Il y a 30 ans : la Commission de la santé mentale du Nouveau-Brunswick reconnut la disparité entre les états de santé physique et mentale, et elle déplaça délibérément des ressources des hôpitaux et établissements de soins actifs afin de répondre aux besoins des gens dans la collectivité. La Loi sur les services à la santé mentale du Nouveau-Brunswick a facilité ce changement et demeure en quelque sorte une anomalie en matière de politique de santé mentale au Canada (elle aborde précisément les disparités en matière de financement).

Il y a environ 20 ans : la Mental Health Parity Act and Addiction Equity Act des États-Unis fut adoptée; toutefois, « l’égalité pour tous en matière de traitement et de possibilités » n’est pas toujours à la portée des personnes qui ont des problèmes de santé mentale et/ou de dépendances. On peut dire la même chose au Canada, où la loi sur les droits de la personne rend illégale la discrimination fondée sur une incapacité physique ou mentale. La discrimination sanctionnée par la loi persiste, malheureusement, sous la forme d’exigences d’admissibilité qui traitent les gens très différemment, selon qu’ils souffrent d’une maladie physique ou mentale.
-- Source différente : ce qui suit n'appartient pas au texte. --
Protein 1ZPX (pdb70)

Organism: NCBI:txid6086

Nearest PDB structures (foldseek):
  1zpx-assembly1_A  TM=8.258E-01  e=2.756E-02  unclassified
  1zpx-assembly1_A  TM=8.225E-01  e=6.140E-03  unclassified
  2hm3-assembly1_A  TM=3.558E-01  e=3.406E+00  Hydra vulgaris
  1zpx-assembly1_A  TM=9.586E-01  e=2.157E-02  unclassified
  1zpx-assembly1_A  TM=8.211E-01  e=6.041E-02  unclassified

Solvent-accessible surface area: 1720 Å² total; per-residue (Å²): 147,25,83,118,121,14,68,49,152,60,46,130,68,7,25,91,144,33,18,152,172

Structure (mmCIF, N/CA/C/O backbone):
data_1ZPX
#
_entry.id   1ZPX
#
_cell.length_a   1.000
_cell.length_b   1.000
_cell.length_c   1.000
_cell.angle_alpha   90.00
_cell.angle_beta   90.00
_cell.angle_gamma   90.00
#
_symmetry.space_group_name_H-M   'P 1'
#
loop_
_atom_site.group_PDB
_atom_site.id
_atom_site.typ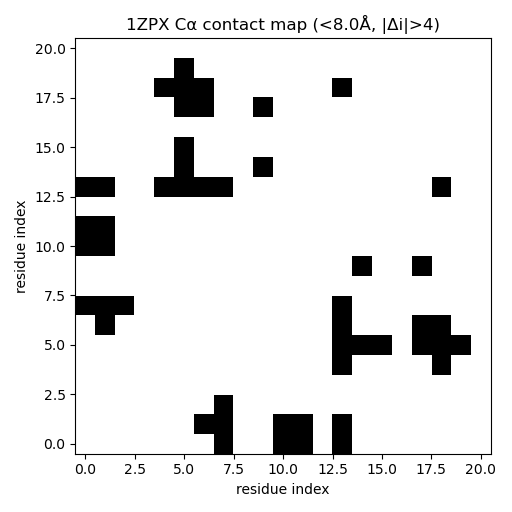e_symbol
_atom_site.label_atom_id
_atom_site.label_alt_id
_atom_site.label_comp_id
_atom_site.label_asym_id
_atom_site.label_entity_id
_atom_site.label_seq_id
_atom_site.pdbx_PDB_ins_code
_atom_site.Cartn_x
_atom_site.Cartn_y
_atom_site.Cartn_z
_atom_site.occupancy
_atom_site.B_iso_or_equiv
_atom_site.auth_seq_id
_atom_site.auth_comp_id
_atom_site.auth_asym_id
_atom_site.auth_atom_id
_atom_site.pdbx_PDB_model_num
ATOM 7 N N . PRO A 1 2 ? -8.733 -2.011 -2.396 1.00 0.00 13 PRO A N 1
ATOM 8 C CA . PRO A 1 2 ? -7.643 -0.994 -2.459 1.00 0.00 13 PRO A CA 1
ATOM 9 C C . PRO A 1 2 ? -7.415 -0.191 -1.139 1.00 0.00 13 PRO A C 1
ATOM 10 O O . PRO A 1 2 ? -8.135 -0.352 -0.146 1.00 0.00 13 PRO A O 1
ATOM 21 N N . CYS A 1 3 ? -6.362 0.643 -1.128 1.00 0.00 14 CYS A N 1
ATOM 22 C CA . CYS A 1 3 ? -5.868 1.312 0.106 1.00 0.00 14 CYS A CA 1
ATOM 23 C C . CYS A 1 3 ? -6.716 2.501 0.606 1.00 0.00 14 CYS A C 1
ATOM 24 O O . CYS A 1 3 ? -6.934 2.646 1.812 1.00 0.00 14 CYS A O 1
ATOM 31 N N . GLY A 1 4 ? -7.106 3.370 -0.337 1.00 0.00 15 GLY A N 1
ATOM 32 C CA . GLY A 1 4 ? -7.591 4.725 -0.007 1.00 0.00 15 GLY A CA 1
ATOM 33 C C . GLY A 1 4 ? -6.450 5.756 0.063 1.00 0.00 15 GLY A C 1
ATOM 34 O O . GLY A 1 4 ? -6.303 6.569 -0.855 1.00 0.00 15 GLY A O 1
ATOM 38 N N . SER A 1 5 ? -5.668 5.715 1.160 1.00 0.00 16 SER A N 1
ATOM 39 C CA . SER A 1 5 ? -4.567 6.685 1.413 1.00 0.00 16 SER A CA 1
ATOM 40 C C . SER A 1 5 ? -3.217 6.105 1.893 1.00 0.00 16 SER A C 1
ATOM 41 O O . SER A 1 5 ? -2.182 6.696 1.570 1.00 0.00 16 SER A O 1
ATOM 49 N N . TYR A 1 6 ? -3.203 5.017 2.685 1.00 0.00 17 TYR A N 1
ATOM 50 C CA . TYR A 1 6 ? -1.949 4.527 3.334 1.00 0.00 17 TYR A CA 1
ATOM 51 C C . TYR A 1 6 ? -0.862 3.897 2.401 1.00 0.00 17 TYR A C 1
ATOM 52 O O . TYR A 1 6 ? 0.298 3.846 2.820 1.00 0.00 17 TYR A O 1
ATOM 70 N N . CYS A 1 7 ? -1.216 3.414 1.187 1.00 0.00 18 CYS A N 1
ATOM 71 C CA . CYS A 1 7 ? -0.281 2.668 0.295 1.00 0.00 18 CYS A CA 1
ATOM 72 C C . CYS A 1 7 ? -0.621 2.889 -1.211 1.00 0.00 18 CYS A C 1
ATOM 73 O O . CYS A 1 7 ? -1.802 3.057 -1.540 1.00 0.00 18 CYS A O 1
ATOM 80 N N . PRO A 1 8 ? 0.337 2.789 -2.184 1.00 0.00 19 PRO A N 1
ATOM 81 C CA . PRO A 1 8 ? 0.027 2.512 -3.614 1.00 0.00 19 PRO A CA 1
ATOM 82 C C . PRO A 1 8 ? -0.770 1.195 -3.800 1.00 0.00 19 PRO A C 1
ATOM 83 O O . PRO A 1 8 ? -0.233 0.100 -3.604 1.00 0.00 19 PRO A O 1
ATOM 94 N N . SER A 1 9 ? -2.062 1.327 -4.146 1.00 0.00 20 SER A N 1
ATOM 95 C CA . SER A 1 9 ? -2.918 0.148 -4.461 1.00 0.00 20 SER A CA 1
ATOM 96 C C . SER A 1 9 ? -2.805 -0.438 -5.909 1.00 0.00 20 SER A C 1
ATOM 97 O O . SER A 1 9 ? -3.625 -1.264 -6.320 1.00 0.00 20 SER A O 1
ATOM 105 N N . VAL A 1 10 ? -1.725 -0.094 -6.631 1.00 0.00 21 VAL A N 1
ATOM 106 C CA . VAL A 1 10 ? -1.107 -1.001 -7.652 1.00 0.00 21 VAL A CA 1
ATOM 107 C C . VAL A 1 10 ? -0.382 -2.261 -7.065 1.00 0.00 21 VAL A C 1
ATOM 108 O O . VAL A 1 10 ? -0.382 -3.313 -7.712 1.00 0.00 21 VAL A O 1
ATOM 121 N N . CYS A 1 11 ? 0.165 -2.172 -5.839 1.00 0.00 22 CYS A N 1
ATOM 122 C CA . CYS A 1 11 ? 0.511 -3.359 -5.014 1.00 0.00 22 CYS A CA 1
ATOM 123 C C . CYS A 1 11 ? -0.664 -4.190 -4.395 1.00 0.00 22 CYS A C 1
ATOM 124 O O . CYS A 1 11 ? -0.383 -5.176 -3.703 1.00 0.00 22 CYS A O 1
ATOM 131 N N . ALA A 1 12 ? -1.947 -3.835 -4.629 1.00 0.00 23 ALA A N 1
ATOM 132 C CA . ALA A 1 12 ? -3.110 -4.443 -3.965 1.00 0.00 23 ALA A CA 1
ATOM 133 C C . ALA A 1 12 ? -3.272 -5.997 -4.067 1.00 0.00 23 ALA A C 1
ATOM 134 O O . ALA A 1 12 ? -2.775 -6.586 -5.034 1.00 0.00 23 ALA A O 1
ATOM 141 N N . PRO A 1 13 ? -3.953 -6.683 -3.100 1.00 0.00 24 PRO A N 1
ATOM 142 C CA . PRO A 1 13 ? -4.767 -6.023 -2.038 1.00 0.00 24 PRO A CA 1
ATOM 143 C C . PRO A 1 13 ? -4.312 -6.117 -0.560 1.00 0.00 24 PRO A C 1
ATOM 144 O O . PRO A 1 13 ? -5.129 -5.932 0.350 1.00 0.00 24 PRO A O 1
ATOM 155 N N . ALA A 1 14 ? -3.005 -6.267 -0.331 1.00 0.00 25 ALA A N 1
ATOM 156 C CA . ALA A 1 14 ? -2.400 -5.976 0.987 1.00 0.00 25 ALA A CA 1
ATOM 157 C C . ALA A 1 14 ? -2.394 -4.501 1.426 1.00 0.00 25 ALA A C 1
ATOM 158 O O . ALA A 1 14 ? -2.624 -4.238 2.611 1.00 0.00 25 ALA A O 1
ATOM 165 N N . CYS A 1 15 ? -2.059 -3.560 0.512 1.00 0.00 26 CYS A N 1
ATOM 166 C CA . CYS A 1 15 ? -1.654 -2.181 0.855 1.00 0.00 26 CYS A CA 1
ATOM 167 C C . CYS A 1 15 ? -0.436 -2.190 1.829 1.00 0.00 26 CYS A C 1
ATOM 168 O O . CYS A 1 15 ? -0.560 -1.840 3.002 1.00 0.00 26 CYS A O 1
ATOM 175 N N . ALA A 1 16 ? 0.709 -2.744 1.396 1.00 0.00 27 ALA A N 1
ATOM 176 C CA . ALA A 1 16 ? 1.636 -3.416 2.338 1.00 0.00 27 ALA A CA 1
ATOM 177 C C . ALA A 1 16 ? 2.761 -2.485 2.849 1.00 0.00 27 ALA A C 1
ATOM 178 O O . ALA A 1 16 ? 3.300 -1.782 1.997 1.00 0.00 27 ALA A O 1
ATOM 185 N N . PRO A 1 17 ? 3.192 -2.442 4.144 1.00 0.00 28 PRO A N 1
ATOM 186 C CA . PRO A 1 17 ? 4.330 -1.588 4.611 1.00 0.00 28 PRO A CA 1
ATOM 187 C C . PRO A 1 17 ? 5.653 -1.467 3.790 1.00 0.00 28 PRO A C 1
ATOM 188 O O . PRO A 1 17 ? 6.308 -0.423 3.845 1.00 0.00 28 PRO A O 1
ATOM 199 N N . VAL A 1 18 ? 5.996 -2.503 3.003 1.00 0.00 29 VAL A N 1
ATOM 200 C CA . VAL A 1 18 ? 7.063 -2.429 1.959 1.00 0.00 29 VAL A CA 1
ATOM 201 C C . VAL A 1 18 ? 6.718 -1.626 0.668 1.00 0.00 29 VAL A C 1
ATOM 202 O O . VAL A 1 18 ? 7.577 -0.877 0.191 1.00 0.00 29 VAL A O 1
ATOM 215 N N . CYS A 1 19 ? 5.494 -1.740 0.121 1.00 0.00 30 CYS A N 1
ATOM 216 C CA . CYS A 1 19 ? 4.992 -0.790 -0.909 1.00 0.00 30 CYS A CA 1
ATOM 217 C C . CYS A 1 19 ? 4.627 0.643 -0.400 1.00 0.00 30 CYS A C 1
ATOM 218 O O . CYS A 1 19 ? 4.750 1.608 -1.157 1.00 0.00 30 CYS A O 1
ATOM 225 N N . CYS A 1 20 ? 4.191 0.764 0.866 1.00 0.00 31 CYS A N 1
ATOM 226 C CA . CYS A 1 20 ? 3.801 2.050 1.505 1.00 0.00 31 CYS A CA 1
ATOM 227 C C . CYS A 1 20 ? 4.976 3.012 1.843 1.00 0.00 31 CYS A C 1
ATOM 228 O O . CYS A 1 20 ? 4.844 4.216 1.605 1.00 0.00 31 CYS A O 1
ATOM 235 N N . TYR A 1 21 ? 6.068 2.500 2.456 1.00 0.00 32 TYR A N 1
ATOM 236 C CA . TYR A 1 21 ? 7.054 3.338 3.185 1.00 0.00 32 TYR A CA 1
ATOM 237 C C . TYR A 1 21 ? 8.458 3.106 2.535 1.00 0.00 32 TYR A C 1
ATOM 238 O O . TYR A 1 21 ? 9.176 2.214 3.003 1.00 0.00 32 TYR A O 1
ATOM 256 N N . PRO A 1 22 ? 8.901 3.853 1.476 1.00 0.00 33 PRO A N 1
ATOM 257 C CA . PRO A 1 22 ? 10.205 3.603 0.804 1.00 0.00 33 PRO A CA 1
ATOM 258 C C . PRO A 1 22 ? 11.416 4.169 1.600 1.00 0.00 33 PRO A C 1
ATOM 259 O O . PRO A 1 22 ? 11.494 5.355 1.926 1.00 0.00 33 PRO A O 1
ATOM 279 N N . PRO A 1 2 ? -8.656 -1.981 -2.344 1.00 0.00 13 PRO A N 2
ATOM 280 C CA . PRO A 1 2 ? -7.569 -0.964 -2.420 1.00 0.00 13 PRO A CA 2
ATOM 281 C C . PRO A 1 2 ? -7.314 -0.178 -1.095 1.00 0.00 13 PRO A C 2
ATOM 282 O O . PRO A 1 2 ? -7.968 -0.402 -0.070 1.00 0.00 13 PRO A O 2
ATOM 293 N N . CYS A 1 3 ? -6.306 0.711 -1.116 1.00 0.00 14 CYS A N 2
ATOM 294 C CA . CYS A 1 3 ? -5.748 1.339 0.109 1.00 0.00 14 CYS A CA 2
ATOM 295 C C . CYS A 1 3 ? -6.581 2.493 0.701 1.00 0.00 14 CYS A C 2
ATOM 296 O O . CYS A 1 3 ? -6.730 2.588 1.923 1.00 0.00 14 CYS A O 2
ATOM 303 N N . GLY A 1 4 ? -7.031 3.396 -0.179 1.00 0.00 15 GLY A N 2
ATOM 304 C CA . GLY A 1 4 ? -7.446 4.754 0.230 1.00 0.00 15 GLY A CA 2
ATOM 305 C C . GLY A 1 4 ? -6.267 5.749 0.207 1.00 0.00 15 GLY A C 2
ATOM 306 O O . GLY A 1 4 ? -6.182 6.578 -0.704 1.00 0.00 15 GLY A O 2
ATOM 310 N N . SER A 1 5 ? -5.378 5.655 1.218 1.00 0.00 16 SER A N 2
ATOM 311 C CA . SER A 1 5 ? -4.216 6.577 1.371 1.00 0.00 16 SER A CA 2
ATOM 312 C C . SER A 1 5 ? -2.873 5.949 1.807 1.00 0.00 16 SER A C 2
AT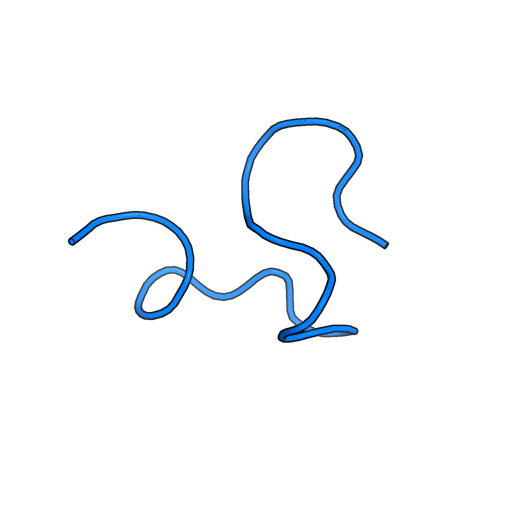OM 313 O O . SER A 1 5 ? -1.828 6.467 1.396 1.00 0.00 16 SER A O 2
ATOM 321 N N . TYR A 1 6 ? -2.869 4.904 2.651 1.00 0.00 17 TYR A N 2
ATOM 322 C CA . TYR A 1 6 ? -1.607 4.364 3.242 1.00 0.00 17 TYR A CA 2
ATOM 323 C C . TYR A 1 6 ? -0.588 3.704 2.255 1.00 0.00 17 TYR A C 2
ATOM 324 O O . TYR A 1 6 ? 0.610 3.744 2.540 1.00 0.00 17 TYR A O 2
ATOM 342 N N . CYS A 1 7 ? -1.048 3.145 1.116 1.00 0.00 18 CYS A N 2
ATOM 343 C CA . CYS A 1 7 ? -0.169 2.529 0.081 1.00 0.00 18 CYS A CA 2
ATOM 344 C C . CYS A 1 7 ? -0.597 2.973 -1.356 1.00 0.00 18 CYS A C 2
ATOM 345 O O . CYS A 1 7 ? -1.791 3.180 -1.600 1.00 0.00 18 CYS A O 2
ATOM 352 N N . PRO A 1 8 ? 0.306 2.963 -2.382 1.00 0.00 19 PRO A N 2
ATOM 353 C CA . PRO A 1 8 ? -0.058 2.611 -3.784 1.00 0.00 19 PRO A CA 2
ATOM 354 C C . PRO A 1 8 ? -0.825 1.265 -3.887 1.00 0.00 19 PRO A C 2
ATOM 355 O O . PRO A 1 8 ? -0.260 0.196 -3.630 1.00 0.00 19 PRO A O 2
ATOM 366 N N . SER A 1 9 ? -2.121 1.351 -4.238 1.00 0.00 20 SER A N 2
ATOM 367 C CA . SER A 1 9 ? -2.941 0.136 -4.516 1.00 0.00 20 SER A CA 2
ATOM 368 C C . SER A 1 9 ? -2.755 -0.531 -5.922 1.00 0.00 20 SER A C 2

Au cours des 10 à 15 dernières années : sur une note plus positive, la visibilité de la santé mentale et de la maladie mentale, y compris la toxicomanie, parmi les gouvernements, les entreprises au Canada, les médias et la population ne ressemble en rien à ce que nous avons connu dans toute l’histoire du Canada. Nous avons constaté un profond changement des attitudes et de la conscience de la population à l’égard de la santé mentale et de la maladie mentale. En outre, le Canada a une stratégie en santé mentale, et tous les gouvernements provinciaux disposent maintenant de stratégies ou de plans d’action en matière de santé mentale et de lutte contre les dépendances. Ces plans sont fondés sur les besoins des Canadiens et sur les données probantes concernant ce qui fonctionne, et ils fournissent une feuille de route pour l’amélioration des résultats en santé mentale dans la population canadienne.

Aujourd’hui : il fut un temps où l’adoption de lois, de stratégies ou de plans d’action par les gouvernements offrait de grands espoirs de changement, relativement à l’affectation de ressources pour répondre aux objectifs définis par la Loi. Nous savons, cependant, que les lois et les plans d’action des gouvernements au cours des 70 dernières années et plus n’ont pas produit les mesures pour la santé mentale qui ont été décrites il y a deux générations.

L’avenir : d’autre part, nous savons que les gens — vous et moi — ont été et continuent d’être la seule constante qui crée les mesures nécessaires pour la santé mentale. Les gens sont les garants du changement social. Ce qui était une mosaïque de compassion, d’efforts professionnels et informels visant à fournir des soins de santé mentale aux personnes souffrant de maladie mentale a transformé les conversations en efforts de collaboration, quoiqu’encore modestes. Il est temps que les stratégies en matière de santé mentale et de lutte contre les dépendances comprennent des cibles et suffisamment de ressources, afin qu’elles ne soient plus de simples théories. La Stratégie en matière de santé mentale pour le Canada et le rapport sénatorial de 2007 De l’ombre à la lumière formulent des recommandations précises pour que tous les gouvernements augmentent le financement pour la santé mentale et la maladie mentale au Canada. N’attendons pas un autre siècle pour écrire un chapitre semblable dans cette histoire. Passons à l’action dès maintenant.